Postaram sie obadac sprawe z tymi modulami, czy mozna je dokompilowywac na zewnatrz, jak tak, to pewnie by sie dostosowac do filozofii Gentoo podziele to na kawalki.

Oczywiscie teraz opieralem wszystko na CVS, wiadomo najwiecej zmian, poprawek, dodatkow itp itd, ale oczywiscie forsowac bedziemy cos oparte na 0.4.0 stabilnej!

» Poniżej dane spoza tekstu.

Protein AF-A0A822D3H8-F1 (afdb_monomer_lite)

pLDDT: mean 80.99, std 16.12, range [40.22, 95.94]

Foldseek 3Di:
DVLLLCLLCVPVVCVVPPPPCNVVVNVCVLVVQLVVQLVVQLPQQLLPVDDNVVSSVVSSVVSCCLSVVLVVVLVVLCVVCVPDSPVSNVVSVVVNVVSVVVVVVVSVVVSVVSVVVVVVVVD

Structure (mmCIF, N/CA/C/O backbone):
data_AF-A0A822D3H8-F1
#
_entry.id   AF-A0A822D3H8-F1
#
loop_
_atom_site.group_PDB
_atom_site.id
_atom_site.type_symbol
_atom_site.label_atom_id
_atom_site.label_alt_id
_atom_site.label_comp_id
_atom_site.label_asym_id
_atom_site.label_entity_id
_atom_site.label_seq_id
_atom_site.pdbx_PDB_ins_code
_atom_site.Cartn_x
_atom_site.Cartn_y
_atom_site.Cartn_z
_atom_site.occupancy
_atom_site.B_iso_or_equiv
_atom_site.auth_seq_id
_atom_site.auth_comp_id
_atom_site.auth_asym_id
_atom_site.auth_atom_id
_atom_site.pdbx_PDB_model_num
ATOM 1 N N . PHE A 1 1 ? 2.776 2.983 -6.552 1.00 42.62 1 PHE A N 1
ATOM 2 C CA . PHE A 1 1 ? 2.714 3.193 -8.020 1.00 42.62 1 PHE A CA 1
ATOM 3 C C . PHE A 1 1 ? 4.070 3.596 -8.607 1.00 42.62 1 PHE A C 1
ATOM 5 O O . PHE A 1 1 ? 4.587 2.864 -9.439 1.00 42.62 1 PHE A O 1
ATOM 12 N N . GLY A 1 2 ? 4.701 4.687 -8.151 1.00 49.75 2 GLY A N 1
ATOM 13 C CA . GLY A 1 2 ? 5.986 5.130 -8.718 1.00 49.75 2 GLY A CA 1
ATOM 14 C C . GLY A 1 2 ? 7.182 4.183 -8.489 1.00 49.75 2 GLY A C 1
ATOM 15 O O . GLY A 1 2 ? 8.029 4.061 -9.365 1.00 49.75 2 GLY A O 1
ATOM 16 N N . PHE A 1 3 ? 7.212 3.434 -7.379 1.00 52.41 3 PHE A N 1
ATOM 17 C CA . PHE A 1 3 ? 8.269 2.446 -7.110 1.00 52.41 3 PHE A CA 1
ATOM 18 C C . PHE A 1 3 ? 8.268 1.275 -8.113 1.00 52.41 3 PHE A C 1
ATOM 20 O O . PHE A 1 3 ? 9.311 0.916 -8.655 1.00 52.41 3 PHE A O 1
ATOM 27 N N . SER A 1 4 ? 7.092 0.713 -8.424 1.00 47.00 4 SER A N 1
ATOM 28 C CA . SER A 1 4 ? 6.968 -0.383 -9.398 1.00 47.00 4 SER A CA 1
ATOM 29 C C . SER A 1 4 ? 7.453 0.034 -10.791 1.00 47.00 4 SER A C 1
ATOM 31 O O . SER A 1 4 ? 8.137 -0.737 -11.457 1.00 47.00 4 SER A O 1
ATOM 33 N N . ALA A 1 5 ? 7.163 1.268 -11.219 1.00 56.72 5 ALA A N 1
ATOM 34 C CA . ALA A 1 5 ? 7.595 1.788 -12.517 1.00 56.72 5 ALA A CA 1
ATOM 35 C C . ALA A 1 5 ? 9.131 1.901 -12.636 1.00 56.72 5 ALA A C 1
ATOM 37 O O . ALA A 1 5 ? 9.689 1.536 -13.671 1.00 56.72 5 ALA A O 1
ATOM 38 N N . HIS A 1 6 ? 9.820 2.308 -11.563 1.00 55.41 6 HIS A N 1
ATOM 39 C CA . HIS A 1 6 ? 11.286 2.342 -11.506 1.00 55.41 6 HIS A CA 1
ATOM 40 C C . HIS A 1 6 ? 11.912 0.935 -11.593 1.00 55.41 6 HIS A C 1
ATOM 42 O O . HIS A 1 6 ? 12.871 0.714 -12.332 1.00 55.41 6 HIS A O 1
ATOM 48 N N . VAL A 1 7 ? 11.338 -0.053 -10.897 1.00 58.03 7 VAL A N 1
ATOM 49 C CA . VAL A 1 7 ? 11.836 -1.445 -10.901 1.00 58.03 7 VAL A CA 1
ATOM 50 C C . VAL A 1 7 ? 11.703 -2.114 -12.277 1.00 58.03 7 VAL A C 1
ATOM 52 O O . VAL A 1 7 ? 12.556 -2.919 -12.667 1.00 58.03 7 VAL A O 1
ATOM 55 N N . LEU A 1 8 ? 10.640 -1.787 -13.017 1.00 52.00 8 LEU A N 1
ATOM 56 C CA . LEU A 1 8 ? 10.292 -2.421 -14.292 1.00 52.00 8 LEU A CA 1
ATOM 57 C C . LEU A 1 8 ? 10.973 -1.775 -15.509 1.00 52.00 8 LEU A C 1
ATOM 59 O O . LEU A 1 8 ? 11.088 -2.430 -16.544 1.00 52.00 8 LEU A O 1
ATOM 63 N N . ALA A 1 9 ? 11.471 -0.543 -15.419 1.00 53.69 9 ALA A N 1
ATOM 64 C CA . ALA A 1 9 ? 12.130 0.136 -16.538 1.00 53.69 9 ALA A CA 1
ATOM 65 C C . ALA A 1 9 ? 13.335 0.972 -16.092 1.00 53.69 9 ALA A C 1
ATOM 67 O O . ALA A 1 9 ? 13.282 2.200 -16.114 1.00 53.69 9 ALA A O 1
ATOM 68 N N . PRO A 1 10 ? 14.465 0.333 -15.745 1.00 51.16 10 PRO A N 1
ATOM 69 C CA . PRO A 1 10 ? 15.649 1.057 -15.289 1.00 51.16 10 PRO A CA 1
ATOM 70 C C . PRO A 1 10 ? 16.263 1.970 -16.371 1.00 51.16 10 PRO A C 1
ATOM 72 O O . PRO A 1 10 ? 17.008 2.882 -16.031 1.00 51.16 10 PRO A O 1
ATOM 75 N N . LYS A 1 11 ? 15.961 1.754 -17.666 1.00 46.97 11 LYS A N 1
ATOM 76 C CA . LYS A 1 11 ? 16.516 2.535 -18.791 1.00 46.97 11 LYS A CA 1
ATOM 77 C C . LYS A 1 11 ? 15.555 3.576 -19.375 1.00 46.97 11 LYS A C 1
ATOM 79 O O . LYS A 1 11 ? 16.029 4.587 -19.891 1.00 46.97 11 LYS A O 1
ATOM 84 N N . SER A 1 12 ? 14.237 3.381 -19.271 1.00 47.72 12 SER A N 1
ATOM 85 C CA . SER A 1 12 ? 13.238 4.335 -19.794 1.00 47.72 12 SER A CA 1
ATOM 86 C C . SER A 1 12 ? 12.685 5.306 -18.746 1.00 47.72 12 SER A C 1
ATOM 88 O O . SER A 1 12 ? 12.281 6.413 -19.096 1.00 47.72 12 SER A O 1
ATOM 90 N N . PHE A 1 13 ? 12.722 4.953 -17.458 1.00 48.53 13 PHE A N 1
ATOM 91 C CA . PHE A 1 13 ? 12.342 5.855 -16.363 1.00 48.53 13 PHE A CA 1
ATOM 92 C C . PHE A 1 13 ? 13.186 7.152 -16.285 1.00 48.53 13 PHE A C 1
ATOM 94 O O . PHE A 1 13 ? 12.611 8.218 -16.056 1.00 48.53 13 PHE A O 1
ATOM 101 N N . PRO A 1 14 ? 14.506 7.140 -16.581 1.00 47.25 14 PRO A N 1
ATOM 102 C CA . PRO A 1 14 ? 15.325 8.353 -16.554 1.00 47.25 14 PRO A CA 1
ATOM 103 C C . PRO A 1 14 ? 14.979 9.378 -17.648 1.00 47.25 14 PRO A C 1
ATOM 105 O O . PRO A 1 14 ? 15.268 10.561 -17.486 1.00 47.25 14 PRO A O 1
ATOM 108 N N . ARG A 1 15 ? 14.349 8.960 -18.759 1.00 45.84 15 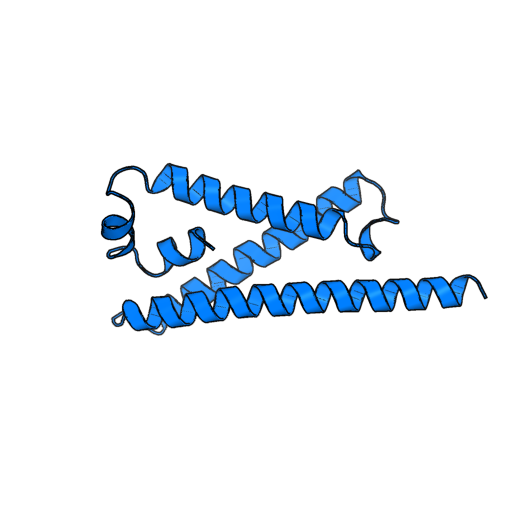ARG A N 1
ATOM 109 C CA . ARG A 1 15 ? 13.976 9.867 -19.866 1.00 45.84 15 ARG A CA 1
ATOM 110 C C . ARG A 1 15 ? 12.657 10.603 -19.643 1.00 45.84 15 ARG A C 1
ATOM 112 O O . ARG A 1 15 ? 12.429 11.611 -20.298 1.00 45.84 15 ARG A O 1
ATOM 119 N N . LEU A 1 16 ? 11.814 10.125 -18.728 1.00 49.00 16 LEU A N 1
ATOM 120 C CA . LEU A 1 16 ? 10.509 10.727 -18.443 1.00 49.00 16 LEU A CA 1
ATOM 121 C C . LEU A 1 16 ? 10.544 11.687 -17.237 1.00 49.00 16 LEU A C 1
ATOM 123 O O . LEU A 1 16 ? 9.647 12.513 -17.112 1.00 49.00 16 LEU A O 1
ATOM 127 N N . LEU A 1 17 ? 11.569 11.607 -16.371 1.00 47.00 17 LEU A N 1
ATOM 128 C CA . LEU A 1 17 ? 11.646 12.390 -15.122 1.00 47.00 17 LEU A CA 1
ATOM 129 C C . LEU A 1 17 ? 13.001 13.057 -14.809 1.00 47.00 17 LEU A C 1
ATOM 131 O O . LEU A 1 17 ? 13.121 13.709 -13.777 1.00 47.00 17 LEU A O 1
ATOM 135 N N . GLY A 1 18 ? 14.001 12.982 -15.692 1.00 40.22 18 GLY A N 1
ATOM 136 C CA . GLY A 1 18 ? 15.257 13.716 -15.511 1.00 40.22 18 GLY A CA 1
ATOM 137 C C . GLY A 1 18 ? 16.271 12.991 -14.615 1.00 40.22 18 GLY A C 1
ATOM 138 O O . GLY A 1 18 ? 16.040 12.652 -13.459 1.00 40.22 18 GLY A O 1
ATOM 139 N N . THR A 1 19 ? 17.441 12.768 -15.194 1.00 47.16 19 THR A N 1
ATOM 140 C CA . THR A 1 19 ? 18.458 11.756 -14.874 1.00 47.16 19 THR A CA 1
ATOM 141 C C . THR A 1 19 ? 19.320 12.008 -13.617 1.00 47.16 19 THR A C 1
ATOM 143 O O . THR A 1 19 ? 20.499 11.661 -13.633 1.00 47.16 19 THR A O 1
ATOM 146 N N . ARG A 1 20 ? 18.820 12.660 -12.554 1.00 47.78 20 ARG A N 1
ATOM 147 C CA . ARG A 1 20 ? 19.628 12.929 -11.331 1.00 47.78 20 ARG A CA 1
ATOM 148 C C . ARG A 1 20 ? 18.881 12.841 -9.984 1.00 47.78 20 ARG A C 1
ATOM 150 O O . ARG A 1 20 ? 19.455 13.208 -8.962 1.00 47.78 20 ARG A O 1
ATOM 157 N N . VAL A 1 21 ? 17.619 12.399 -9.953 1.00 51.97 21 VAL A N 1
ATOM 158 C CA . VAL A 1 21 ? 16.728 12.458 -8.759 1.00 51.97 21 VAL A CA 1
ATOM 159 C C . VAL A 1 21 ? 16.194 11.072 -8.341 1.00 51.97 21 VAL A C 1
ATOM 161 O O . VAL A 1 21 ? 15.244 10.933 -7.575 1.00 51.97 21 VAL A O 1
ATOM 164 N N . ASP A 1 22 ? 16.810 10.016 -8.849 1.00 58.81 22 ASP A N 1
ATOM 165 C CA . ASP A 1 22 ? 16.295 8.648 -8.898 1.00 58.81 22 ASP A CA 1
ATOM 166 C C . ASP A 1 22 ? 16.291 7.931 -7.534 1.00 58.81 22 ASP A C 1
ATOM 168 O O . ASP A 1 22 ? 15.310 7.260 -7.201 1.00 58.81 22 ASP A O 1
ATOM 172 N N . LEU A 1 23 ? 17.308 8.131 -6.687 1.00 60.34 23 LEU A N 1
ATOM 173 C CA . LEU A 1 23 ? 17.339 7.537 -5.340 1.00 60.34 23 LEU A CA 1
ATOM 174 C C . LEU A 1 23 ? 16.369 8.202 -4.341 1.00 60.34 23 LEU A C 1
ATOM 176 O O . LEU A 1 23 ? 15.583 7.481 -3.718 1.00 60.34 23 LEU A O 1
ATOM 180 N N . PRO A 1 24 ? 16.376 9.542 -4.160 1.00 67.62 24 PRO A N 1
ATOM 181 C CA . PRO A 1 24 ? 15.497 10.188 -3.186 1.00 67.62 24 PRO A CA 1
ATOM 182 C C . PRO A 1 24 ? 14.023 9.981 -3.530 1.00 67.62 24 PRO A C 1
ATOM 184 O O . PRO A 1 24 ? 13.220 9.671 -2.653 1.00 67.62 24 PRO A O 1
ATOM 187 N N . LEU A 1 25 ? 13.671 10.087 -4.815 1.00 68.19 25 LEU A N 1
ATOM 188 C CA . LEU A 1 25 ? 12.292 9.958 -5.271 1.00 68.19 25 LEU A CA 1
ATOM 189 C C . LEU A 1 25 ? 11.761 8.533 -5.080 1.00 68.19 25 LEU A C 1
ATOM 191 O O . LEU A 1 25 ? 10.641 8.355 -4.604 1.00 68.19 25 LEU A O 1
ATOM 195 N N . THR A 1 26 ? 12.568 7.517 -5.389 1.00 69.94 26 THR A N 1
ATOM 196 C CA . THR A 1 26 ? 12.190 6.109 -5.199 1.00 69.94 26 THR A CA 1
ATOM 197 C C . THR A 1 26 ? 11.952 5.797 -3.724 1.00 69.94 26 THR A C 1
ATOM 199 O O . THR A 1 26 ? 10.938 5.183 -3.390 1.00 69.94 26 THR A O 1
ATOM 202 N N . ASN A 1 27 ? 12.821 6.286 -2.835 1.00 75.31 27 ASN A N 1
ATOM 203 C CA . ASN A 1 27 ? 12.660 6.111 -1.393 1.00 75.31 27 ASN A CA 1
ATOM 204 C C . ASN A 1 27 ? 11.417 6.841 -0.872 1.00 75.31 27 ASN A C 1
ATOM 206 O O . ASN A 1 27 ? 10.632 6.244 -0.143 1.00 75.31 27 ASN A O 1
ATOM 210 N N . ILE A 1 28 ? 11.175 8.086 -1.293 1.00 81.19 28 ILE A N 1
ATOM 211 C CA . ILE A 1 28 ? 9.972 8.844 -0.911 1.00 81.19 28 ILE A CA 1
ATOM 212 C C . ILE A 1 28 ? 8.701 8.134 -1.385 1.00 81.19 28 ILE A C 1
ATOM 214 O O . ILE A 1 28 ? 7.742 8.018 -0.629 1.00 81.19 28 ILE A O 1
ATOM 218 N N . LEU A 1 29 ? 8.683 7.619 -2.615 1.00 79.12 29 LEU A N 1
ATOM 219 C CA . LEU A 1 29 ? 7.538 6.883 -3.156 1.00 79.12 29 LEU A CA 1
ATOM 220 C C . LEU A 1 29 ? 7.297 5.565 -2.420 1.00 79.12 29 LEU A C 1
ATOM 222 O O . LEU A 1 29 ? 6.146 5.164 -2.227 1.00 79.12 29 LEU A O 1
ATOM 226 N N . TRP A 1 30 ? 8.370 4.886 -2.022 1.00 78.44 30 TRP A N 1
ATOM 227 C CA . TRP A 1 30 ? 8.294 3.644 -1.270 1.00 78.44 30 TRP A CA 1
ATOM 228 C C . TRP A 1 30 ? 7.777 3.894 0.151 1.00 78.44 30 TRP A C 1
ATOM 230 O O . TRP A 1 30 ? 6.758 3.324 0.538 1.00 78.44 30 TRP A O 1
ATOM 240 N N . PHE A 1 31 ? 8.369 4.851 0.873 1.00 84.50 31 PHE A N 1
ATOM 241 C CA . PHE A 1 31 ? 7.887 5.292 2.186 1.00 84.50 31 PHE A CA 1
ATOM 242 C C . PHE A 1 31 ? 6.453 5.827 2.132 1.00 84.50 31 PHE A C 1
ATOM 244 O O . PHE A 1 31 ? 5.631 5.471 2.972 1.00 84.50 31 PHE A O 1
ATOM 251 N N . GLY A 1 32 ? 6.110 6.621 1.119 1.00 86.12 32 GLY A N 1
ATOM 252 C CA . GLY A 1 32 ? 4.754 7.128 0.917 1.00 86.12 32 GLY A CA 1
ATOM 253 C C . GLY A 1 32 ? 3.737 6.010 0.680 1.00 86.12 32 GLY A C 1
ATOM 254 O O . GLY A 1 32 ? 2.628 6.068 1.207 1.00 86.12 32 GLY A O 1
ATOM 255 N N . SER A 1 33 ? 4.126 4.950 -0.039 1.00 86.44 33 SER A N 1
ATOM 256 C CA . SER A 1 33 ? 3.279 3.762 -0.220 1.00 86.44 33 SER A CA 1
ATOM 257 C C . SER A 1 33 ? 3.070 3.029 1.106 1.00 86.44 33 SER A C 1
ATOM 259 O O . SER A 1 33 ? 1.944 2.638 1.418 1.00 86.44 33 SER A O 1
ATOM 261 N N . HIS A 1 34 ? 4.119 2.911 1.927 1.00 89.94 34 HIS A N 1
ATOM 262 C CA . HIS A 1 34 ? 3.997 2.351 3.269 1.00 89.94 34 HIS A CA 1
ATOM 263 C C . HIS A 1 34 ? 3.037 3.156 4.146 1.00 89.94 34 HIS A C 1
ATOM 265 O O . HIS A 1 34 ? 2.139 2.576 4.753 1.00 89.94 34 HIS A O 1
ATOM 271 N N . ILE A 1 35 ? 3.197 4.480 4.188 1.00 92.31 35 ILE A N 1
ATOM 272 C CA . ILE A 1 35 ? 2.354 5.373 4.991 1.00 92.31 35 ILE A CA 1
ATOM 273 C C . ILE A 1 35 ? 0.895 5.286 4.535 1.00 92.31 35 ILE A C 1
ATOM 275 O O . ILE A 1 35 ? 0.012 5.107 5.371 1.00 92.31 35 ILE A O 1
ATOM 279 N N . GLY A 1 36 ? 0.639 5.348 3.225 1.00 90.19 36 GLY A N 1
ATOM 280 C CA . GLY A 1 36 ? -0.716 5.285 2.677 1.00 90.19 36 GLY A CA 1
ATOM 281 C C . GLY A 1 36 ? -1.443 3.990 3.039 1.00 90.19 36 GLY A C 1
ATOM 282 O O . GLY A 1 36 ? -2.574 4.033 3.522 1.00 90.19 36 GLY A O 1
ATOM 283 N N . ILE A 1 37 ? -0.785 2.837 2.876 1.00 91.88 37 ILE A N 1
ATOM 284 C CA . ILE A 1 37 ? -1.389 1.536 3.197 1.00 91.88 37 ILE A CA 1
ATOM 285 C C . ILE A 1 37 ? -1.551 1.363 4.708 1.00 91.88 37 ILE A C 1
ATOM 287 O O . ILE A 1 37 ? -2.602 0.909 5.154 1.00 91.88 37 ILE A O 1
ATOM 291 N N . THR A 1 38 ? -0.560 1.767 5.507 1.00 92.75 38 THR A N 1
ATOM 292 C CA . THR A 1 38 ? -0.667 1.727 6.973 1.00 92.75 38 THR A CA 1
ATOM 293 C C . THR A 1 38 ? -1.845 2.573 7.445 1.00 92.75 38 THR A C 1
ATOM 295 O O . THR A 1 38 ? -2.628 2.113 8.266 1.00 92.75 38 THR A O 1
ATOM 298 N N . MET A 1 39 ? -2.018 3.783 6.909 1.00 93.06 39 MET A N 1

coyote01: Prosze Cie, opisz problemy, chetnie sie dowiem co zbabralem  :Smile:  Co do niestabilnosci, to wszystkie moduly dodane spoza kadu core maja prawo wywalac kadu, taka bolesna prawda, choc sam przyznam ze mi sie nie udalo wywalic kadu od dawna  :Smile:  Pewnie jakiegos warninga dodam, ze kazdy modul z innego zrodla niz kadu-source moze powodowac nieprzewidywalne problemy.

----------

## pambuk

Używam Twoich ebuildów od dłuższego czasu i bardzo mi się podoba pomysł włączenie ich do portage. Nie miałem z nim większych problemów, poza tymi, które zgłaszałem (nie kompilował się moduł bookmark, ale i tak nie był mi potrzebny, więc specjalnie mi na tym nie zależało). Oddałem głos na drugą opcję, ponieważ mam jedną uwagę - tych flag jest jednak troszkę za dużo, przeciętny użytkownik trochę czuje się zagubiony gdy widzi to po raz pierwszy (Kadu to w sumie nieduży program i liczba flag lokalnych dostarczanych przez twojego ebuilda jest troszkę nienaturalna). Proponuję np. zgrupować wszystkie flagi dotyczące zestawów ikon  w jednej fladze "eyecandy", albo "extras"... 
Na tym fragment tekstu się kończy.